◆ **Aim of the exercise**: Restate word for word every line from the top of the data below down through the line that holds "ATOM 28 C C".

Segment Start: Source data

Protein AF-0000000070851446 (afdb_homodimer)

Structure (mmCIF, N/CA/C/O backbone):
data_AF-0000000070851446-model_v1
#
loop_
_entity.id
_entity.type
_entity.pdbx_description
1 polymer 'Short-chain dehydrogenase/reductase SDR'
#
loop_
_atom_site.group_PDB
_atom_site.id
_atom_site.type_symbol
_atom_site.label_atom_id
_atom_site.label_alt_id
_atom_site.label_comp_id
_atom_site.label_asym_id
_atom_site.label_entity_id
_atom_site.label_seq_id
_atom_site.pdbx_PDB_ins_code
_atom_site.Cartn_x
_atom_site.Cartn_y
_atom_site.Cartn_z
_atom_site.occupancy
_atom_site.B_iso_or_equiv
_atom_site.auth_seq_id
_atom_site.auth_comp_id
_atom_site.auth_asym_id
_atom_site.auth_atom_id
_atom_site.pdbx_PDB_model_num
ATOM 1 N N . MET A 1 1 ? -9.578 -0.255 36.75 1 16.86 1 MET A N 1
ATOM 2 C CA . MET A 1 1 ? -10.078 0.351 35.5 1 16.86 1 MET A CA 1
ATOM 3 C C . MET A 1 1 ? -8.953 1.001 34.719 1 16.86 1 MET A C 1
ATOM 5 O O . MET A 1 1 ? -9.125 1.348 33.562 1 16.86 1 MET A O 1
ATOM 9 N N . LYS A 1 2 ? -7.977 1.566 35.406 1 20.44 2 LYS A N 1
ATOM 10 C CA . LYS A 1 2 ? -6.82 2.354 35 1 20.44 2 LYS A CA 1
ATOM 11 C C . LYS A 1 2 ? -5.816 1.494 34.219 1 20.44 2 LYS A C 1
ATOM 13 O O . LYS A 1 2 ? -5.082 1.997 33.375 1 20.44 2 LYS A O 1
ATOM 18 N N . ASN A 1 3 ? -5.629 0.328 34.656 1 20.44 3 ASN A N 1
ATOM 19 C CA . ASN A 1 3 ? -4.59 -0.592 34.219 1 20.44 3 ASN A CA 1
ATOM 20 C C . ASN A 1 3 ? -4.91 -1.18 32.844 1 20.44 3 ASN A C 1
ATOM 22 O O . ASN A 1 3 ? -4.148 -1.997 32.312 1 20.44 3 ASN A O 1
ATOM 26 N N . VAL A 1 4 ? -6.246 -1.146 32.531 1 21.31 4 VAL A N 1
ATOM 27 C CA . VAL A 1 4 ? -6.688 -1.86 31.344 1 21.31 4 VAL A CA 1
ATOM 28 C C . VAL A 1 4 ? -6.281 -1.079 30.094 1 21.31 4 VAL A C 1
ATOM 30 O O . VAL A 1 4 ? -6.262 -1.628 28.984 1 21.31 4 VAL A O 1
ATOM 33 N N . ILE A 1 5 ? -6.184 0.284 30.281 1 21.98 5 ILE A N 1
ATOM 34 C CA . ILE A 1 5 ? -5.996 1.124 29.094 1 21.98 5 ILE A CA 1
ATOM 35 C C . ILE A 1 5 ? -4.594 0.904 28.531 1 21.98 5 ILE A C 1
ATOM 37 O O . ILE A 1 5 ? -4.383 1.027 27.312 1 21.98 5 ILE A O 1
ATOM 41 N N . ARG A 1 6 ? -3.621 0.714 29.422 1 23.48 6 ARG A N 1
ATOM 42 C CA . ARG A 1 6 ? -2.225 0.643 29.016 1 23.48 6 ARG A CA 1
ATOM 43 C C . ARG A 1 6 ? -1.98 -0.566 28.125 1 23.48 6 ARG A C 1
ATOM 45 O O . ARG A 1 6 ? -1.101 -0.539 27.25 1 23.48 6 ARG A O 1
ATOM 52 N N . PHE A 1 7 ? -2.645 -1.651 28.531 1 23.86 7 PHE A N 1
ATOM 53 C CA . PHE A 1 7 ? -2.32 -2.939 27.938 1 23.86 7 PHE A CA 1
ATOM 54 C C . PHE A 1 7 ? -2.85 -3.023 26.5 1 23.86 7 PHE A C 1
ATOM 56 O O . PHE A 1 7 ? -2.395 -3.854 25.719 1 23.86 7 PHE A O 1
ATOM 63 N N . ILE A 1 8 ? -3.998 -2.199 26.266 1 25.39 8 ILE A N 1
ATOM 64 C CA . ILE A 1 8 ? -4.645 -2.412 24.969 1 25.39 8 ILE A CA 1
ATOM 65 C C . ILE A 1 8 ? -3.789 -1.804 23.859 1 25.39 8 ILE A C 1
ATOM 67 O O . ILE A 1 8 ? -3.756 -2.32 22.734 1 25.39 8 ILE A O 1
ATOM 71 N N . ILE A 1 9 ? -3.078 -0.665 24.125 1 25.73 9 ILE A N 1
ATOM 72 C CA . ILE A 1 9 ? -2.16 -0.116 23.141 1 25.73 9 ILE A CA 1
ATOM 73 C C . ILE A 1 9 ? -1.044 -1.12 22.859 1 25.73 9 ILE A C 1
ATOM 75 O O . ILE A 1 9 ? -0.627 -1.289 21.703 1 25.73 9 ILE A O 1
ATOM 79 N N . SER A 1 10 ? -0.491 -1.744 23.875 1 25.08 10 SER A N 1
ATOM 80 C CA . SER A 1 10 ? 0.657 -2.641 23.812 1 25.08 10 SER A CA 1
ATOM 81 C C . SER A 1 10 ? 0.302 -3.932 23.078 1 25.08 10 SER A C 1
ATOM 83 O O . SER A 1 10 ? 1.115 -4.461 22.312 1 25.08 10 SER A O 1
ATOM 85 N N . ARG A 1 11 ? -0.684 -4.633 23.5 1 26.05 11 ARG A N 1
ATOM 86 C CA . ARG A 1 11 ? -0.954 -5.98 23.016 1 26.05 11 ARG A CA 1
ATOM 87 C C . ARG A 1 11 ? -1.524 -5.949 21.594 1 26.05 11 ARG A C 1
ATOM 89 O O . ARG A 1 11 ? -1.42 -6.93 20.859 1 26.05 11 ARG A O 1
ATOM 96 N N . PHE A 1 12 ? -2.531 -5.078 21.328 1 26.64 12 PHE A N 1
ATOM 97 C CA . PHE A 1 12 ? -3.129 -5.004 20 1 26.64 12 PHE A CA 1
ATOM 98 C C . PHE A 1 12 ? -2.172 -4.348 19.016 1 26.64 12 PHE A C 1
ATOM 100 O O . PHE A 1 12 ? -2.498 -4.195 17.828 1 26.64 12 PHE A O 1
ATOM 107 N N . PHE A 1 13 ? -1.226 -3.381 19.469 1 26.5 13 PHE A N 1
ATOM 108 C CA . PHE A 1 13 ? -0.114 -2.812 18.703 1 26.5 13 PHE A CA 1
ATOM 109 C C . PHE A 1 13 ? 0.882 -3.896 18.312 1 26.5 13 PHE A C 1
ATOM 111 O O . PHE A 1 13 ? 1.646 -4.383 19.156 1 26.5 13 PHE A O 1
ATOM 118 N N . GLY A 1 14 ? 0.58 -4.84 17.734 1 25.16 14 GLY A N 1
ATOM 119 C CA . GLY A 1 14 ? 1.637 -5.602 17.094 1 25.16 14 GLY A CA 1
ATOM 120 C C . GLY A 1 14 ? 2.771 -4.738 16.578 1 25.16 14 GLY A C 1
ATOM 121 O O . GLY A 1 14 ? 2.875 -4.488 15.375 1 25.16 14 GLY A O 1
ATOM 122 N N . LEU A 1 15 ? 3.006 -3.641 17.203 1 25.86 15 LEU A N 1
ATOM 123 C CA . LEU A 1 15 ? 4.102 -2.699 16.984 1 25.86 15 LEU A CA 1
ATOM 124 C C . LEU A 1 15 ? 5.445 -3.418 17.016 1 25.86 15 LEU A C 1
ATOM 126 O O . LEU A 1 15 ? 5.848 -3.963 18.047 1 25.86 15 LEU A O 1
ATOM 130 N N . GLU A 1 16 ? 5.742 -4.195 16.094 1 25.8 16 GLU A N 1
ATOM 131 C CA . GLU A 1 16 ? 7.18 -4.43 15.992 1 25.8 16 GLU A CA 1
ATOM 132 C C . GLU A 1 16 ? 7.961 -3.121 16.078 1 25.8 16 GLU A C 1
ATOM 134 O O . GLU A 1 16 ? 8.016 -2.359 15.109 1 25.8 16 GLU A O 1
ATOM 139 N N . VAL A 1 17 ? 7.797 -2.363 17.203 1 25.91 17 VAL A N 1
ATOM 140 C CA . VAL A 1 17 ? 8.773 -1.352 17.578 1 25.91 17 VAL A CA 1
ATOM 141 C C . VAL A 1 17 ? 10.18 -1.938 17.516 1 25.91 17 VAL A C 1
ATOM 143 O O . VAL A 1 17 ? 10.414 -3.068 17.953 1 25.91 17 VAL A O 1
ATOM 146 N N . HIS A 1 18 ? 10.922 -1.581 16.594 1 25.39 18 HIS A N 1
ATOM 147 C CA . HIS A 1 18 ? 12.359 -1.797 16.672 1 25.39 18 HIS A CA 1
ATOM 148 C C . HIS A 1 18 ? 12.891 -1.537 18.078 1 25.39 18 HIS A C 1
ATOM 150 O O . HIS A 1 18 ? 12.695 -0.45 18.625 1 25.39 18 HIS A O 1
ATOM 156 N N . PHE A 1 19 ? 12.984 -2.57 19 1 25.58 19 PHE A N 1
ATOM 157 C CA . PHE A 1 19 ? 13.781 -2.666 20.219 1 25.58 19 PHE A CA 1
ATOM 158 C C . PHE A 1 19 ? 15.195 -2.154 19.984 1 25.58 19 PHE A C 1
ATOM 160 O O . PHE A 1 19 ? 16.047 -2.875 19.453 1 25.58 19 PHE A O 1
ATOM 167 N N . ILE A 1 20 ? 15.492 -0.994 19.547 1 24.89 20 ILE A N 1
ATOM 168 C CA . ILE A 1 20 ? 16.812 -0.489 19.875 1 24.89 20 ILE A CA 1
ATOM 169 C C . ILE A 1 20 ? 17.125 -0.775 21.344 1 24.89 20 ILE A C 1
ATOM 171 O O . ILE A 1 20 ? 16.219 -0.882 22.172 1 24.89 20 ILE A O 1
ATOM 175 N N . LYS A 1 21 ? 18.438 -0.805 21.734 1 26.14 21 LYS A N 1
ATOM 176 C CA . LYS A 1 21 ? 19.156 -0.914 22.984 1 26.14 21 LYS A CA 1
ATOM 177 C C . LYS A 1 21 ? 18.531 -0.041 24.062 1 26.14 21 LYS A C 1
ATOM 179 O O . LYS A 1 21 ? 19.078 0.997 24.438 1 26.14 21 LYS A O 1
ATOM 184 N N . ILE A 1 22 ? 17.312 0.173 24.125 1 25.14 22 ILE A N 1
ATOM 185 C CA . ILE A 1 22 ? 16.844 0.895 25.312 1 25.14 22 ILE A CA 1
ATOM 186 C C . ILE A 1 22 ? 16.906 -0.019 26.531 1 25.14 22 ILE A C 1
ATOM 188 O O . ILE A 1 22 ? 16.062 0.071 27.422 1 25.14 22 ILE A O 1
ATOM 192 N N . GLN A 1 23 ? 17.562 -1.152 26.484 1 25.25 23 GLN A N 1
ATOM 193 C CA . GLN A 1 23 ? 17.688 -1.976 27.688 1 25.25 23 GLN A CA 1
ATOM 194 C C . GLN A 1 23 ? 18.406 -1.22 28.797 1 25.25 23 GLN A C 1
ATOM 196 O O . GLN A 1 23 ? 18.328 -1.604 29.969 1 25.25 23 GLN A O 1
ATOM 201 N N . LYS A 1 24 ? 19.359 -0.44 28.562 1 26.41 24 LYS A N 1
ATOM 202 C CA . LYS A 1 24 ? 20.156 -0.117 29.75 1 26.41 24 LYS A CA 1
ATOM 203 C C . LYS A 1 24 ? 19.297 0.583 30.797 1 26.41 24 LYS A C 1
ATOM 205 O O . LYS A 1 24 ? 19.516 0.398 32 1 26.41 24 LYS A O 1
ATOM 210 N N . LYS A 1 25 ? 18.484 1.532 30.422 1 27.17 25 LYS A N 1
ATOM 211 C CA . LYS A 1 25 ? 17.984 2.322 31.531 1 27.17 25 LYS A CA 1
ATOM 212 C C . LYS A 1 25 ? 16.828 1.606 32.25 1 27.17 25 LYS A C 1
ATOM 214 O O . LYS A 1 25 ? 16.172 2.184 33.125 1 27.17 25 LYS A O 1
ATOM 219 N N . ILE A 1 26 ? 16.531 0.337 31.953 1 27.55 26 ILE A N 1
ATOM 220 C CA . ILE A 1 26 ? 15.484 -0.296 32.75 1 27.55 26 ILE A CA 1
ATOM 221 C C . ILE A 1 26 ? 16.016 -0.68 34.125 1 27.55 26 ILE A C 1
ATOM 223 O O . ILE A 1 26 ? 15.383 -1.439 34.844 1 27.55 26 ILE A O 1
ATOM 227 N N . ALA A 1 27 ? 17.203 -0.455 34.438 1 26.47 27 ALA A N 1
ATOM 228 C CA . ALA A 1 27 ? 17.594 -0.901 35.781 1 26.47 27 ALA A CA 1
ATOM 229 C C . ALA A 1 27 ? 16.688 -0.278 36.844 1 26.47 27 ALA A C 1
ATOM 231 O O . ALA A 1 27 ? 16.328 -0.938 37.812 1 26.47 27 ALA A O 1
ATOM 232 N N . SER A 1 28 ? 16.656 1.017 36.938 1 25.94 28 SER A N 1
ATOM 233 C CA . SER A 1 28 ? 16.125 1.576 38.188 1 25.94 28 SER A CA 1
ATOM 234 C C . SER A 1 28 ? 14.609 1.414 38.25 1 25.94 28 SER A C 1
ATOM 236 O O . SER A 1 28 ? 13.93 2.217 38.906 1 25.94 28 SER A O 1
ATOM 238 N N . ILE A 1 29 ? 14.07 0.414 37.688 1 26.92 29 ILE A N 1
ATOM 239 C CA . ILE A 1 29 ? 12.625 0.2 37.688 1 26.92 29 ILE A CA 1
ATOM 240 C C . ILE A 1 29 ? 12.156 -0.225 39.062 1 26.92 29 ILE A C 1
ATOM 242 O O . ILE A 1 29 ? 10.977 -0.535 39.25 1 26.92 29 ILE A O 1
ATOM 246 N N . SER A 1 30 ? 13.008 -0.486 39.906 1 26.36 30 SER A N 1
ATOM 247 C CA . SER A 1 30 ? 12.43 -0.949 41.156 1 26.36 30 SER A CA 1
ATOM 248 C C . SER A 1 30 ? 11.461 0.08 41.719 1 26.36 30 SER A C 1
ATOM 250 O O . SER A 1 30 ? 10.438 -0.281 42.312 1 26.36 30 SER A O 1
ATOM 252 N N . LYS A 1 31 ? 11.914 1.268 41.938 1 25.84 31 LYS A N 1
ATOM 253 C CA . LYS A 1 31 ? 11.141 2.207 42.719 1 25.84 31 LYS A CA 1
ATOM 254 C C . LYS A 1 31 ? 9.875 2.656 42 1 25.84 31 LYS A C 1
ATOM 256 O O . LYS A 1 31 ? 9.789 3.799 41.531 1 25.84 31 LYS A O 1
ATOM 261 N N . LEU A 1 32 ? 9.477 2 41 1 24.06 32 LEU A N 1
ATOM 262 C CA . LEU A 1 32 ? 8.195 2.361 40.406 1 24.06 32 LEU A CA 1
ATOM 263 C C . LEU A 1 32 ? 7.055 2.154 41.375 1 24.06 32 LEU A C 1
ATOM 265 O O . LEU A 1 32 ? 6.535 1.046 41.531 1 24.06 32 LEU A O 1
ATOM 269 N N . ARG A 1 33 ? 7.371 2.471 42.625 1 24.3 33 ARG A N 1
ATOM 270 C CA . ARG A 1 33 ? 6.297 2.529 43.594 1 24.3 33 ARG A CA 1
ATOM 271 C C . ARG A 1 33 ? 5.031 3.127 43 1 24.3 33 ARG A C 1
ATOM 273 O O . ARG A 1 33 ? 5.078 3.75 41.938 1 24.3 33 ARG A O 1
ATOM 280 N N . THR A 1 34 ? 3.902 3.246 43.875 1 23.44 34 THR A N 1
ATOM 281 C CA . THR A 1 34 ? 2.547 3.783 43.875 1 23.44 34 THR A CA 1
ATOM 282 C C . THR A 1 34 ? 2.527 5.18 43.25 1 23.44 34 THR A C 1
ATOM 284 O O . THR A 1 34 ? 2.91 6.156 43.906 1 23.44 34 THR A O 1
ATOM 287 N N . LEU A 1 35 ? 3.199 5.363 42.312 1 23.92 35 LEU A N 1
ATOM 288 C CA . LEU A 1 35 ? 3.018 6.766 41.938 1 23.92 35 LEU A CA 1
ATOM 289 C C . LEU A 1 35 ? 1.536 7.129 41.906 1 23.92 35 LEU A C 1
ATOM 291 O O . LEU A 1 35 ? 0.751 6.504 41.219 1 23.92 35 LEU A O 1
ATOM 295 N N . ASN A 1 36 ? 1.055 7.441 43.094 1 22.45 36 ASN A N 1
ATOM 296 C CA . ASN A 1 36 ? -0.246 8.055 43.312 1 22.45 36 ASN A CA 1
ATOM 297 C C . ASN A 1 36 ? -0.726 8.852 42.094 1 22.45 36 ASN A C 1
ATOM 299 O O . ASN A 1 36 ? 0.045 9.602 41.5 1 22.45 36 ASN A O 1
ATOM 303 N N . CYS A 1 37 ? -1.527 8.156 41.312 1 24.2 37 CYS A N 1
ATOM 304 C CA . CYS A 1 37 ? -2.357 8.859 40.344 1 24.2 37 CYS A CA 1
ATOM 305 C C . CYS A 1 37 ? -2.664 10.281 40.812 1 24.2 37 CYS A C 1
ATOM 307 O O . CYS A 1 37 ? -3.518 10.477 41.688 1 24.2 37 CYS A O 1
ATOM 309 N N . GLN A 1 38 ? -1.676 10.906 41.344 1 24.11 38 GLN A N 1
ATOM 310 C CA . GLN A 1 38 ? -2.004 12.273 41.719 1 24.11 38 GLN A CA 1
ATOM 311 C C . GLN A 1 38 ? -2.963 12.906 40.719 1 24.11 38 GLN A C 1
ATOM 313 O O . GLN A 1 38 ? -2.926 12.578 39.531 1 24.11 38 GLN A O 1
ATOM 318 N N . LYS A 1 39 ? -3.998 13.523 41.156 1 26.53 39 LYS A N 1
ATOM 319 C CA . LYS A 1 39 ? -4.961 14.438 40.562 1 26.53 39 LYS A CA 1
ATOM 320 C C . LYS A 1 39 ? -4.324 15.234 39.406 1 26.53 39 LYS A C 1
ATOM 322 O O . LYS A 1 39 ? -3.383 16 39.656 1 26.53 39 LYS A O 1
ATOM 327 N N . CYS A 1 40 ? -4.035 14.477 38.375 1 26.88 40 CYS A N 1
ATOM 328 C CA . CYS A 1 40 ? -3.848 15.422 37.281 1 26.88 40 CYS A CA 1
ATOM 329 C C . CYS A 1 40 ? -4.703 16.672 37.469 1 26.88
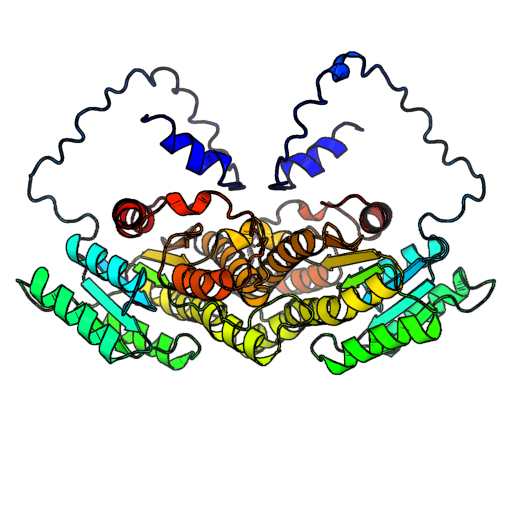 40 CYS A C 1
ATOM 331 O O . CYS A 1 40 ? -5.906 16.656 37.219 1 26.88 40 CYS A O 1
ATOM 333 N N . GLN A 1 41 ? -4.633 17.156 38.625 1 24.81 41 GLN A N 1
ATOM 334 C CA . GLN A 1 41 ? -5.227 18.484 38.75 1 24.81 41 GLN A CA 1
ATOM 335 C C . GLN A 1 41 ? -4.918 19.359 37.531 1 24.81 41 GLN A C 1
ATOM 337 O O . GLN A 1 41 ? -3.75 19.609 37.219 1 24.81 41 GLN A O 1
ATOM 342 N N . PHE A 1 42 ? -5.766 19.156 36.406 1 28.05 42 PHE A N 1
ATOM 343 C CA . PHE A 1 42 ? -5.891 20.297 35.531 1 28.05 42 PHE A CA 1
ATOM 344 C C . PHE A 1 42 ? -5.695 21.609 36.281 1 28.05 42 PHE A C 1
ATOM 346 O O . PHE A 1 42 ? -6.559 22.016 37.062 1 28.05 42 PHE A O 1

Segment End: Source data

◆ **Answer for this exercise**:
Protein AF-0000000070851446 (afdb_homodimer)

Structure (mmCIF, N/CA/C/O backbone):
data_AF-0000000070851446-model_v1
#
loop_
_entity.id
_entity.type
_entity.pdbx_description
1 polymer 'Short-chain dehydrogenase/reductase SDR'
#
loop_
_atom_site.group_PDB
_atom_site.id
_atom_site.type_symbol
_atom_site.label_atom_id
_atom_site.label_alt_id
_atom_site.label_comp_id
_atom_site.label_asym_id
_atom_site.label_entity_id
_atom_site.label_seq_id
_atom_site.pdbx_PDB_ins_code
_atom_site.Cartn_x
_atom_site.Cartn_y
_atom_site.Cartn_z
_atom_site.occupancy
_atom_site.B_iso_or_equiv
_atom_site.auth_seq_id
_atom_site.auth_comp_id
_atom_site.auth_asym_id
_atom_site.auth_atom_id
_atom_site.pdbx_PDB_model_num
ATOM 1 N N . MET A 1 1 ? -9.578 -0.255 36.75 1 16.86 1 MET A N 1
ATOM 2 C CA . MET A 1 1 ? -10.078 0.351 35.5 1 16.86 1 MET A CA 1
ATOM 3 C C . MET A 1 1 ? -8.953 1.001 34.719 1 16.86 1 MET A C 1
ATOM 5 O O . MET A 1 1 ? -9.125 1.348 33.562 1 16.86 1 MET A O 1
ATOM 9 N N . LYS A 1 2 ? -7.977 1.566 35.406 1 20.44 2 LYS A N 1
ATOM 10 C CA . LYS A 1 2 ? -6.82 2.354 35 1 20.44 2 LYS A CA 1
ATOM 11 C C . LYS A 1 2 ? -5.816 1.494 34.219 1 20.44 2 LYS A C 1
ATOM 13 O O . LYS A 1 2 ? -5.082 1.997 33.375 1 20.44 2 LYS A O 1
ATOM 18 N N . ASN A 1 3 ? -5.629 0.328 34.656 1 20.44 3 ASN A N 1
ATOM 19 C CA . ASN A 1 3 ? -4.59 -0.592 34.219 1 20.44 3 ASN A CA 1
ATOM 20 C C . ASN A 1 3 ? -4.91 -1.18 32.844 1 20.44 3 ASN A C 1
ATOM 22 O O . ASN A 1 3 ? -4.148 -1.997 32.312 1 20.44 3 ASN A O 1
ATOM 26 N N . VAL A 1 4 ? -6.246 -1.146 32.531 1 21.31 4 VAL A N 1
ATOM 27 C CA . VAL A 1 4 ? -6.688 -1.86 31.344 1 21.31 4 VAL A CA 1
ATOM 28 C C . VAL A 1 4 ? -6.281 -1.079 30.094 1 21.31 4 VAL A C 1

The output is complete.